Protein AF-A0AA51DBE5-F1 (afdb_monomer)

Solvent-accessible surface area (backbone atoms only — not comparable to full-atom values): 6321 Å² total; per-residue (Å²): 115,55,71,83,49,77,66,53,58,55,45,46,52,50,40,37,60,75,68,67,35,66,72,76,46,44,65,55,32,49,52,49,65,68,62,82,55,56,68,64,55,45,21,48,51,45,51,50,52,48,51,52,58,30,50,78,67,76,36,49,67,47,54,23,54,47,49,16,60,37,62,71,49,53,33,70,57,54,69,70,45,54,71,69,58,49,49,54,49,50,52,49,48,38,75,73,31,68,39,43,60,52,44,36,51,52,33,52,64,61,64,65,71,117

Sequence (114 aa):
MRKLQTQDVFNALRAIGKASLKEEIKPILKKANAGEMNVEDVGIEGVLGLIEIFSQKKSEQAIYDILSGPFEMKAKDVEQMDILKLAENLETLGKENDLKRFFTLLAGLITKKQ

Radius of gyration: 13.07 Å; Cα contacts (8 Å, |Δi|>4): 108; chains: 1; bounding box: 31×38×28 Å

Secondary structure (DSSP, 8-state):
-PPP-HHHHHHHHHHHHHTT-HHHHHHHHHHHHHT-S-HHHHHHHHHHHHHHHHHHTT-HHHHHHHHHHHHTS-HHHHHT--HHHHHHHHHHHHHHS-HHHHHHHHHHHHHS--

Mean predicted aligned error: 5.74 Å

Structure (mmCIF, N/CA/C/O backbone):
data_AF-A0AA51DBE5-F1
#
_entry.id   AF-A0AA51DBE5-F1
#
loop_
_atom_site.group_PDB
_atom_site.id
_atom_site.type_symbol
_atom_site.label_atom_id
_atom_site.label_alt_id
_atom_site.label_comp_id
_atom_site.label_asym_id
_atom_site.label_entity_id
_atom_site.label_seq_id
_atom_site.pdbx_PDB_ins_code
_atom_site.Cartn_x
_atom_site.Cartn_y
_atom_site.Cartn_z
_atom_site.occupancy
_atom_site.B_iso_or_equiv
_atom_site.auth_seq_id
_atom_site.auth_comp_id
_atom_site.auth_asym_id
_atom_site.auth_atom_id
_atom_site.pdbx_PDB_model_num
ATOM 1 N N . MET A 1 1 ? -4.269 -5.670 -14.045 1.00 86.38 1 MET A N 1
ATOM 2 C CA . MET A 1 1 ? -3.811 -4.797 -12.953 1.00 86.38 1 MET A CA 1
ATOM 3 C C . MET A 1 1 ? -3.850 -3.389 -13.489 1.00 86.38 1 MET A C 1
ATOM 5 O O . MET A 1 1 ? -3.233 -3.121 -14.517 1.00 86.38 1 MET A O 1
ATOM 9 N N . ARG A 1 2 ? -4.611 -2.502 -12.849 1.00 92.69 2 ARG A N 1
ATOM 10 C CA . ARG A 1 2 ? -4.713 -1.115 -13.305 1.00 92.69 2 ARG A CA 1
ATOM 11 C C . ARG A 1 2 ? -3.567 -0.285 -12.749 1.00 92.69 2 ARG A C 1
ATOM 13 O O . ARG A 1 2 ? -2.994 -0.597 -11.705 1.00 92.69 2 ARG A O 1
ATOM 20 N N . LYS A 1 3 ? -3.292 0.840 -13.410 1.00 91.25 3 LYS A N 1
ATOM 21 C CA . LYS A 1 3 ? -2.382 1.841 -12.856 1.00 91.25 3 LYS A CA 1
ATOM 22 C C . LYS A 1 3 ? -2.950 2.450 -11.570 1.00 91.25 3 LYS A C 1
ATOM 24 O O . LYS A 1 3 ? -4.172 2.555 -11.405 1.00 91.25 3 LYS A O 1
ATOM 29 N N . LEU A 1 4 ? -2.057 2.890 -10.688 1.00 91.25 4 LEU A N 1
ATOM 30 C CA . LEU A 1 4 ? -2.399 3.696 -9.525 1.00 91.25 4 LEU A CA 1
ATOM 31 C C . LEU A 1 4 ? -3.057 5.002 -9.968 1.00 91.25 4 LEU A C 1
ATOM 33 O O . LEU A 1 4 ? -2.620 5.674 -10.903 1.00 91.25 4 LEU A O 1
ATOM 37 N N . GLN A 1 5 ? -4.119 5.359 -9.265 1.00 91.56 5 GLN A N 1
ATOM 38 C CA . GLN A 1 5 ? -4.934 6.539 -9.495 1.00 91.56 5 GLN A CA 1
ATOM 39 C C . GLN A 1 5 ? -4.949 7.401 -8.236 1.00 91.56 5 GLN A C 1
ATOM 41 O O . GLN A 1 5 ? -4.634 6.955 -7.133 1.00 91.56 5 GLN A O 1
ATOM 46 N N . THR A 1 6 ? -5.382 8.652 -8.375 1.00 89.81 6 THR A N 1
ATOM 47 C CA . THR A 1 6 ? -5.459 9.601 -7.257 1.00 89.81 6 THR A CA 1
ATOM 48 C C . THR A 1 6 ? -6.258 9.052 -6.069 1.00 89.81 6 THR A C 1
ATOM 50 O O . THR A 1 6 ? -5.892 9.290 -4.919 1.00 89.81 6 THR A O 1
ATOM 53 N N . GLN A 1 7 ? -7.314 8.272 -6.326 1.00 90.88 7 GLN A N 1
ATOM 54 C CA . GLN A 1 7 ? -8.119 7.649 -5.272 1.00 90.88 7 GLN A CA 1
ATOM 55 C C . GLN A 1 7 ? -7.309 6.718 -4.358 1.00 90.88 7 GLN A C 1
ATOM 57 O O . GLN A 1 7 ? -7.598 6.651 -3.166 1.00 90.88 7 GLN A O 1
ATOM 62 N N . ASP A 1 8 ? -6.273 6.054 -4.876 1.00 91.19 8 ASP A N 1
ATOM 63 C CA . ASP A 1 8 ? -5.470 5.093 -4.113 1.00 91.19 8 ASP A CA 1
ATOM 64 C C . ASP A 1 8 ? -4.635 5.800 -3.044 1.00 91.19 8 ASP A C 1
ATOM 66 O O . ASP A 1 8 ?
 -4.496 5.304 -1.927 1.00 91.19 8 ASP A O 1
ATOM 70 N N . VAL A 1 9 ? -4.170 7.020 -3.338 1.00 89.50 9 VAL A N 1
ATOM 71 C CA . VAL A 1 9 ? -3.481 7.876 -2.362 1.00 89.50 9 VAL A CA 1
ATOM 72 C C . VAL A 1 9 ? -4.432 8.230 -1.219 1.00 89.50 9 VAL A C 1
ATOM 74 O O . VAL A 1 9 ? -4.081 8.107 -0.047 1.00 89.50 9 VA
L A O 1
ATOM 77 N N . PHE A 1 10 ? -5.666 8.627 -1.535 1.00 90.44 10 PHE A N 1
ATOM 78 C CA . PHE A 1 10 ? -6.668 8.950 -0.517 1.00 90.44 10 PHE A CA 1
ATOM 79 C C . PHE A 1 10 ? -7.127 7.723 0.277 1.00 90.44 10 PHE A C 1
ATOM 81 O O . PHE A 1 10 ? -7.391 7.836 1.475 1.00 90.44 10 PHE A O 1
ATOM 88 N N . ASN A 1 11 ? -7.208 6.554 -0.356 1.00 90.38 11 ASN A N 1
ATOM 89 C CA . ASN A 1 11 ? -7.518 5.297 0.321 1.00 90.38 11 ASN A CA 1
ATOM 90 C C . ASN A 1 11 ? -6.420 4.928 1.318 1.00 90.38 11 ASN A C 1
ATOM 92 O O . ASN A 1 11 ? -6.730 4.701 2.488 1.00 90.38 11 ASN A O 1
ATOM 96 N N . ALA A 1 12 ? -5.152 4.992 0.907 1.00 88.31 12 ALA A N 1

◇ ◇ ◇

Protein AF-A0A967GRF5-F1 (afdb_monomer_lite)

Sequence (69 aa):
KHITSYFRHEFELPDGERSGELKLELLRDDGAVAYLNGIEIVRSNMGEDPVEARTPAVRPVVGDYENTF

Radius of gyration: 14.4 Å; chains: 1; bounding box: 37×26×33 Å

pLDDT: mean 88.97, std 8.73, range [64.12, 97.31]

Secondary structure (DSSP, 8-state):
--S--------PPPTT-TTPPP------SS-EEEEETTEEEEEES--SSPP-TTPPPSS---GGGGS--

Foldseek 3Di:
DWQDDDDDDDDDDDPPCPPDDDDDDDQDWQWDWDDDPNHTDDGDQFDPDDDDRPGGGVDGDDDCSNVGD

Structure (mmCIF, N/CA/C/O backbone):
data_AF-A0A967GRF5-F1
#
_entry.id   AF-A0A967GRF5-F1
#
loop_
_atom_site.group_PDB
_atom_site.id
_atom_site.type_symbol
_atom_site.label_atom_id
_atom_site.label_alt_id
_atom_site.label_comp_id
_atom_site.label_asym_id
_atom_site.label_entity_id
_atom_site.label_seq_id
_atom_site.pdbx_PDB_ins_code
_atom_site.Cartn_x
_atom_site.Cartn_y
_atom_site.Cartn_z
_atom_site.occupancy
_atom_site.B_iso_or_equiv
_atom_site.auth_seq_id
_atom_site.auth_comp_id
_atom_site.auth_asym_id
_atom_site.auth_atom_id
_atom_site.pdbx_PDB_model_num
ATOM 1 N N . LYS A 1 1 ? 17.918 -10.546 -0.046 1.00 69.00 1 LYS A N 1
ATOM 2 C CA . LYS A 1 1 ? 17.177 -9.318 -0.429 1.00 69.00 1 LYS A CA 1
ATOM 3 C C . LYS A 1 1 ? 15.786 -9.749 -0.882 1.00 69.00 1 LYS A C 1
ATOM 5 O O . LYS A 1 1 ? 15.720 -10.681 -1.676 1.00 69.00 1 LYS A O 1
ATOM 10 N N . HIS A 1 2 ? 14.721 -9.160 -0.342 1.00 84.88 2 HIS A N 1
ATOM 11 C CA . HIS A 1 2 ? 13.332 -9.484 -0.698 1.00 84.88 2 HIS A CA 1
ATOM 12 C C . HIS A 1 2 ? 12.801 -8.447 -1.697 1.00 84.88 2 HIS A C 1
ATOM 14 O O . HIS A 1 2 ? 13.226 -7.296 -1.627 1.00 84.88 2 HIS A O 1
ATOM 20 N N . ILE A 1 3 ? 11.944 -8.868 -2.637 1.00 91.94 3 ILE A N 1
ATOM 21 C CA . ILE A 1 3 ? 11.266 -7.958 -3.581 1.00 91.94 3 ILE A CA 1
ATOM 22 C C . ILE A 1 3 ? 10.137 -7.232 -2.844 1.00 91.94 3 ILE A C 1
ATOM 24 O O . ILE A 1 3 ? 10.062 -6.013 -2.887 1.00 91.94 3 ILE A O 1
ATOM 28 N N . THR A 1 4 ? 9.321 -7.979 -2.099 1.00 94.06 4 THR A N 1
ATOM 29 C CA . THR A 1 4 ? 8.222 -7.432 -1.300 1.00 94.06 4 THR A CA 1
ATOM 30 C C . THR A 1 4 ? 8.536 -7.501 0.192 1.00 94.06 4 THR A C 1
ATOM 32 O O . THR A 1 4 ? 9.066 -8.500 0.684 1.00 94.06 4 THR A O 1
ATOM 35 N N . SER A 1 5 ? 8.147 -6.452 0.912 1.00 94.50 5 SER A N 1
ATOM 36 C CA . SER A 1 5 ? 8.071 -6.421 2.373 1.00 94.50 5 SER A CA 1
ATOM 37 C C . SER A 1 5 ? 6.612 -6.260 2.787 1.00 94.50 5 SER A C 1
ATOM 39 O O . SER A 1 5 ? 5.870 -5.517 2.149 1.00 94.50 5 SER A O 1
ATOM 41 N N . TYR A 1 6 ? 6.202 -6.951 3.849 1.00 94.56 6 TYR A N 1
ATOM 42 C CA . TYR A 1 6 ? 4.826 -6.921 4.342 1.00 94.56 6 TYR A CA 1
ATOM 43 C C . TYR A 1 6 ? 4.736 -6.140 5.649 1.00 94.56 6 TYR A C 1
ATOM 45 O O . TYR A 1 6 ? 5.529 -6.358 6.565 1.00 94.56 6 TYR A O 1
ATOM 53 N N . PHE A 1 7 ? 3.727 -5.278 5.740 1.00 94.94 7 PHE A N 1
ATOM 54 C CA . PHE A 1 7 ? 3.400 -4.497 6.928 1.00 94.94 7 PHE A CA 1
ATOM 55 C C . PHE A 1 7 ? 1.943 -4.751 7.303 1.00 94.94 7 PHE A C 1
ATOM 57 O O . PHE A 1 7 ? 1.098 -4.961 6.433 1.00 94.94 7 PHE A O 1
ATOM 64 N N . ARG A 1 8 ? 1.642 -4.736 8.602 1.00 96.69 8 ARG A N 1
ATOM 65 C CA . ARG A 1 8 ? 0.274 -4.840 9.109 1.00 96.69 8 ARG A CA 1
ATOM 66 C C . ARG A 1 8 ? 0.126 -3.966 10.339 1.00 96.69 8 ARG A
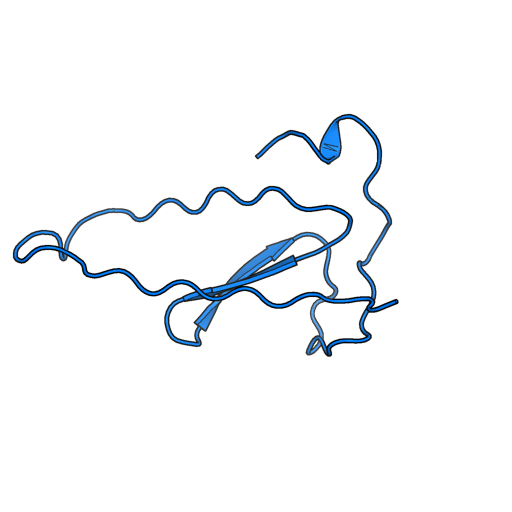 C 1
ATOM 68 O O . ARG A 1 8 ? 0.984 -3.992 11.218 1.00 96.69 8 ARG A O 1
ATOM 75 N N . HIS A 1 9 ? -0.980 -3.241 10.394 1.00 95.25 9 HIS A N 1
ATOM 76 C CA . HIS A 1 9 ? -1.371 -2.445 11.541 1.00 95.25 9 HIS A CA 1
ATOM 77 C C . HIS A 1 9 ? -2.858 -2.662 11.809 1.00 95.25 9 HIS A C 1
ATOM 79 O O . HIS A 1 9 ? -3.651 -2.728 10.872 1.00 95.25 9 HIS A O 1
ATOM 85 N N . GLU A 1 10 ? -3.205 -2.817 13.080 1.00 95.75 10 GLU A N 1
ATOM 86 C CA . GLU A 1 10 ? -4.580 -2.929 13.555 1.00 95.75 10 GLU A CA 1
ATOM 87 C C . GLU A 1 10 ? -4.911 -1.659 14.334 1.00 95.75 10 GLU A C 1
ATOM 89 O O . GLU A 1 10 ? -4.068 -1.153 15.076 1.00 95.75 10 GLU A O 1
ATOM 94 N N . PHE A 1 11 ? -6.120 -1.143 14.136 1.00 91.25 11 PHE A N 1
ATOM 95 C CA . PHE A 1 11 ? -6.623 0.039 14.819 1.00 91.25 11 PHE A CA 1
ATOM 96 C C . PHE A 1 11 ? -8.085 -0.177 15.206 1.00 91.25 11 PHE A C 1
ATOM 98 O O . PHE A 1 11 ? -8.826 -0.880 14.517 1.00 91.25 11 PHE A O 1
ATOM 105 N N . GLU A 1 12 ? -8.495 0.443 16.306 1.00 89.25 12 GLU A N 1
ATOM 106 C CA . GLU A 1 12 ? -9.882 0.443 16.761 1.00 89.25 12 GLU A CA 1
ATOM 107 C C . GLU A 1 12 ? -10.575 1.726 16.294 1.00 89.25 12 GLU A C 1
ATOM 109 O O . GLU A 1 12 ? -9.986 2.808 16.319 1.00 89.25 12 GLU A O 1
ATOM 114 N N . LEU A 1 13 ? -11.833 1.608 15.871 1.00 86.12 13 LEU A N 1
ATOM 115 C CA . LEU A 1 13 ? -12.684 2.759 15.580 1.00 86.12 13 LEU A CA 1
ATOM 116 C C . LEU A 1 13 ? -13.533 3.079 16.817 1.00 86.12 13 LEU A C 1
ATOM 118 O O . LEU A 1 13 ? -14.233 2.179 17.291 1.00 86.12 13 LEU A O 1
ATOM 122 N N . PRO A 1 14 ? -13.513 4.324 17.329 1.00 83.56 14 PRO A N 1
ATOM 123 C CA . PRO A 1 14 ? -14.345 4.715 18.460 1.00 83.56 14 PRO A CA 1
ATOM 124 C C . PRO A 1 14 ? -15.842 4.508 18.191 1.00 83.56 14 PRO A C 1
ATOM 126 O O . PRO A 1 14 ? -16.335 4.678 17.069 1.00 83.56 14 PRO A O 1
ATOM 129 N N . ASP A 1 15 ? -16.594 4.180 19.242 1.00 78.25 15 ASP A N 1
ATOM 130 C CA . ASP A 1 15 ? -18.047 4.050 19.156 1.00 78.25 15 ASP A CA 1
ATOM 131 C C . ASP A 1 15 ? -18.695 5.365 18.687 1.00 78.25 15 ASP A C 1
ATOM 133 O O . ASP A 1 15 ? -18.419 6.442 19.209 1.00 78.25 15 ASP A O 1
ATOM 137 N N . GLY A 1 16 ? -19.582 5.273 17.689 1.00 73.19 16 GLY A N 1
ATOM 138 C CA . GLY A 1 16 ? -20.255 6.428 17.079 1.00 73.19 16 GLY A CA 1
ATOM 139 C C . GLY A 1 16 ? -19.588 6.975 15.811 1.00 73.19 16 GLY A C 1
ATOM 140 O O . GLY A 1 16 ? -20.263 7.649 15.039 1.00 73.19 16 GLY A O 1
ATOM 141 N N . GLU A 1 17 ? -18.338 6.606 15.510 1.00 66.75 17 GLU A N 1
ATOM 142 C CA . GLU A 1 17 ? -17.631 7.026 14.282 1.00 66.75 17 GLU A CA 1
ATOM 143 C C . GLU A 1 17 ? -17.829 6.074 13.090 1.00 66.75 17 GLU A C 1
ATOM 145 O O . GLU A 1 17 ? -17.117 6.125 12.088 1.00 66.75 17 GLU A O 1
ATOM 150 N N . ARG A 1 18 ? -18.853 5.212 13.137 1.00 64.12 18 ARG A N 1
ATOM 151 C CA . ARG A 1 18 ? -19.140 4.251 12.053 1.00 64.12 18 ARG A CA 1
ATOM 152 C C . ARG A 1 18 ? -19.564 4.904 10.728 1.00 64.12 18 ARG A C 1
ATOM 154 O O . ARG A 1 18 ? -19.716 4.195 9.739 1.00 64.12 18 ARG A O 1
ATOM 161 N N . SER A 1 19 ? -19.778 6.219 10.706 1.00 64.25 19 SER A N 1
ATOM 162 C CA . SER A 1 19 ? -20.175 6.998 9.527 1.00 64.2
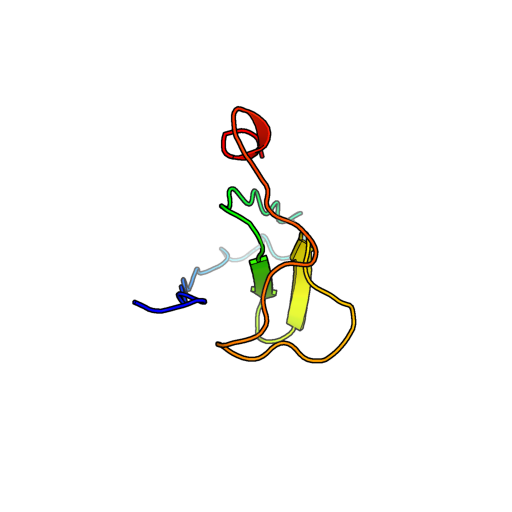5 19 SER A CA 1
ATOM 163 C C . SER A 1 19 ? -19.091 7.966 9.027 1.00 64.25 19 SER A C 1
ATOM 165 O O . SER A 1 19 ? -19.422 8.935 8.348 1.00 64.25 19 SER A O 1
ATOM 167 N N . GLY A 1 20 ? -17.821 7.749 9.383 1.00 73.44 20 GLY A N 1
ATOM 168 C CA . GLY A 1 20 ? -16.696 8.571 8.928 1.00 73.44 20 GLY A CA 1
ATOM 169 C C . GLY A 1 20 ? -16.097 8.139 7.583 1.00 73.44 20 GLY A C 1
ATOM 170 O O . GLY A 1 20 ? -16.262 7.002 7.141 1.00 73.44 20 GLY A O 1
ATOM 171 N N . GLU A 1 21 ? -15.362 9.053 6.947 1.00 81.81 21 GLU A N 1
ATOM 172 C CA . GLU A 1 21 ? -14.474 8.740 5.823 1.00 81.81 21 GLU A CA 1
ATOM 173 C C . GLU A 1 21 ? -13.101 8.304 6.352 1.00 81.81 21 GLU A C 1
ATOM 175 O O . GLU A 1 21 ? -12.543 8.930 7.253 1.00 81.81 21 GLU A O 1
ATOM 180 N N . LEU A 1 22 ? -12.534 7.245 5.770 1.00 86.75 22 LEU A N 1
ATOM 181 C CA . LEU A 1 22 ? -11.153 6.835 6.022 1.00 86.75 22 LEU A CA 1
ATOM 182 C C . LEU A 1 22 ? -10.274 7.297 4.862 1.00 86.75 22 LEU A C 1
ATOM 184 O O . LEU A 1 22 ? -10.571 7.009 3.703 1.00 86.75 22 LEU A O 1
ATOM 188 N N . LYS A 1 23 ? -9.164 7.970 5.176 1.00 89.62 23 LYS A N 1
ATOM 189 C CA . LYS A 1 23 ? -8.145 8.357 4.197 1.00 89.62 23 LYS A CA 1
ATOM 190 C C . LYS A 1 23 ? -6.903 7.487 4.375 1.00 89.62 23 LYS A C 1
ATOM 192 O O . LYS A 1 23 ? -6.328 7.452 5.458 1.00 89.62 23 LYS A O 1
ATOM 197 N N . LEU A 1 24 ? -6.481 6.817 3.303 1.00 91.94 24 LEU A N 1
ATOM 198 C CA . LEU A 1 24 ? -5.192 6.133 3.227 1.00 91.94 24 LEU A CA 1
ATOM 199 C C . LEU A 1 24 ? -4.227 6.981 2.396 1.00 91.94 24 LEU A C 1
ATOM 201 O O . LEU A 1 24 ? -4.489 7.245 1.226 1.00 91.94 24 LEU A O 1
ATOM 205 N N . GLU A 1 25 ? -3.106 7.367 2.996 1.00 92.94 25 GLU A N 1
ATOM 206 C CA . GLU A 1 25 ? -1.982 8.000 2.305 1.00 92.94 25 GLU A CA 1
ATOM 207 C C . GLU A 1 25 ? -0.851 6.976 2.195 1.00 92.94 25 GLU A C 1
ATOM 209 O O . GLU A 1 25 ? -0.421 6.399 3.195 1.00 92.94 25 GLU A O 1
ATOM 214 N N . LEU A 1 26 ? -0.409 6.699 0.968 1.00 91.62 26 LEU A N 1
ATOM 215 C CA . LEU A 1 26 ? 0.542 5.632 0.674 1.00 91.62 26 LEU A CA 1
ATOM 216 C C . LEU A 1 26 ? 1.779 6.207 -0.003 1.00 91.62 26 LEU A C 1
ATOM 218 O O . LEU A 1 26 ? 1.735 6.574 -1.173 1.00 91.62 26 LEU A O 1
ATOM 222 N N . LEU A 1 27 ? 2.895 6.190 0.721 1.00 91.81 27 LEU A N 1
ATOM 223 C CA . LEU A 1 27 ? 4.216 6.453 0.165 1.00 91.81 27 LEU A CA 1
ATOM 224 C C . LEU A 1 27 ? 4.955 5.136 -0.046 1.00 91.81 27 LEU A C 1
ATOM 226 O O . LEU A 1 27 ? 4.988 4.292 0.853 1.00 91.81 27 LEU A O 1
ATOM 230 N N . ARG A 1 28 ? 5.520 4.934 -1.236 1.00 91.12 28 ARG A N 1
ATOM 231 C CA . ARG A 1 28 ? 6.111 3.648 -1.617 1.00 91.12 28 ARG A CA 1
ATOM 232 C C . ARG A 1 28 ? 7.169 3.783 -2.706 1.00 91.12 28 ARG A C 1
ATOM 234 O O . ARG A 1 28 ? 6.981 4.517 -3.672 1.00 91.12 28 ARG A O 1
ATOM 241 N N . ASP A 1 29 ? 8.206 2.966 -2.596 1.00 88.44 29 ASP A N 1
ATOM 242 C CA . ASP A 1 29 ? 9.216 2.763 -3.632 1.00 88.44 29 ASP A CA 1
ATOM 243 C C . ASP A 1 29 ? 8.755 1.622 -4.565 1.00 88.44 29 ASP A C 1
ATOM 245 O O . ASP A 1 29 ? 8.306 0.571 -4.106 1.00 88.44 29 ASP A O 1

◇ ◇ ◇

**Assignment:** Among the entries above, find the line with "ATOM 172 C CA" and the line with "ATOM 188 N N"; give again exactly these two lines and all lines between them.

**Result for this task:**
ATOM 172 C CA . GLU A 1 21 ? -14.474 8.740 5.823 1.00 81.81 21 GLU A CA 1
ATOM 173 C C . GLU A 1 21 ? -13.101 8.304 6.352 1.00 81.81 21 GLU A C 1
ATOM 175 O O . GLU A 1 21 ? -12.543 8.930 7.253 1.00 81.81 21 GLU A O 1
ATOM 180 N N . LEU A 1 22 ? -12.534 7.245 5.770 1.00 86.75 22 LEU A N 1
ATOM 181 C CA . LEU A 1 22 ? -11.153 6.835 6.022 1.00 86.75 22 LEU A CA 1
ATOM 182 C C . LEU A 1 22 ? -10.274 7.297 4.862 1.00 86.75 22 LEU A C 1
ATOM 184 O O . LEU A 1 22 ? -10.571 7.009 3.703 1.00 86.75 22 LEU A O 1
ATOM 188 N N . LYS A 1 23 ? -9.164 7.970 5.176 1.00 89.62 23 LYS A N 1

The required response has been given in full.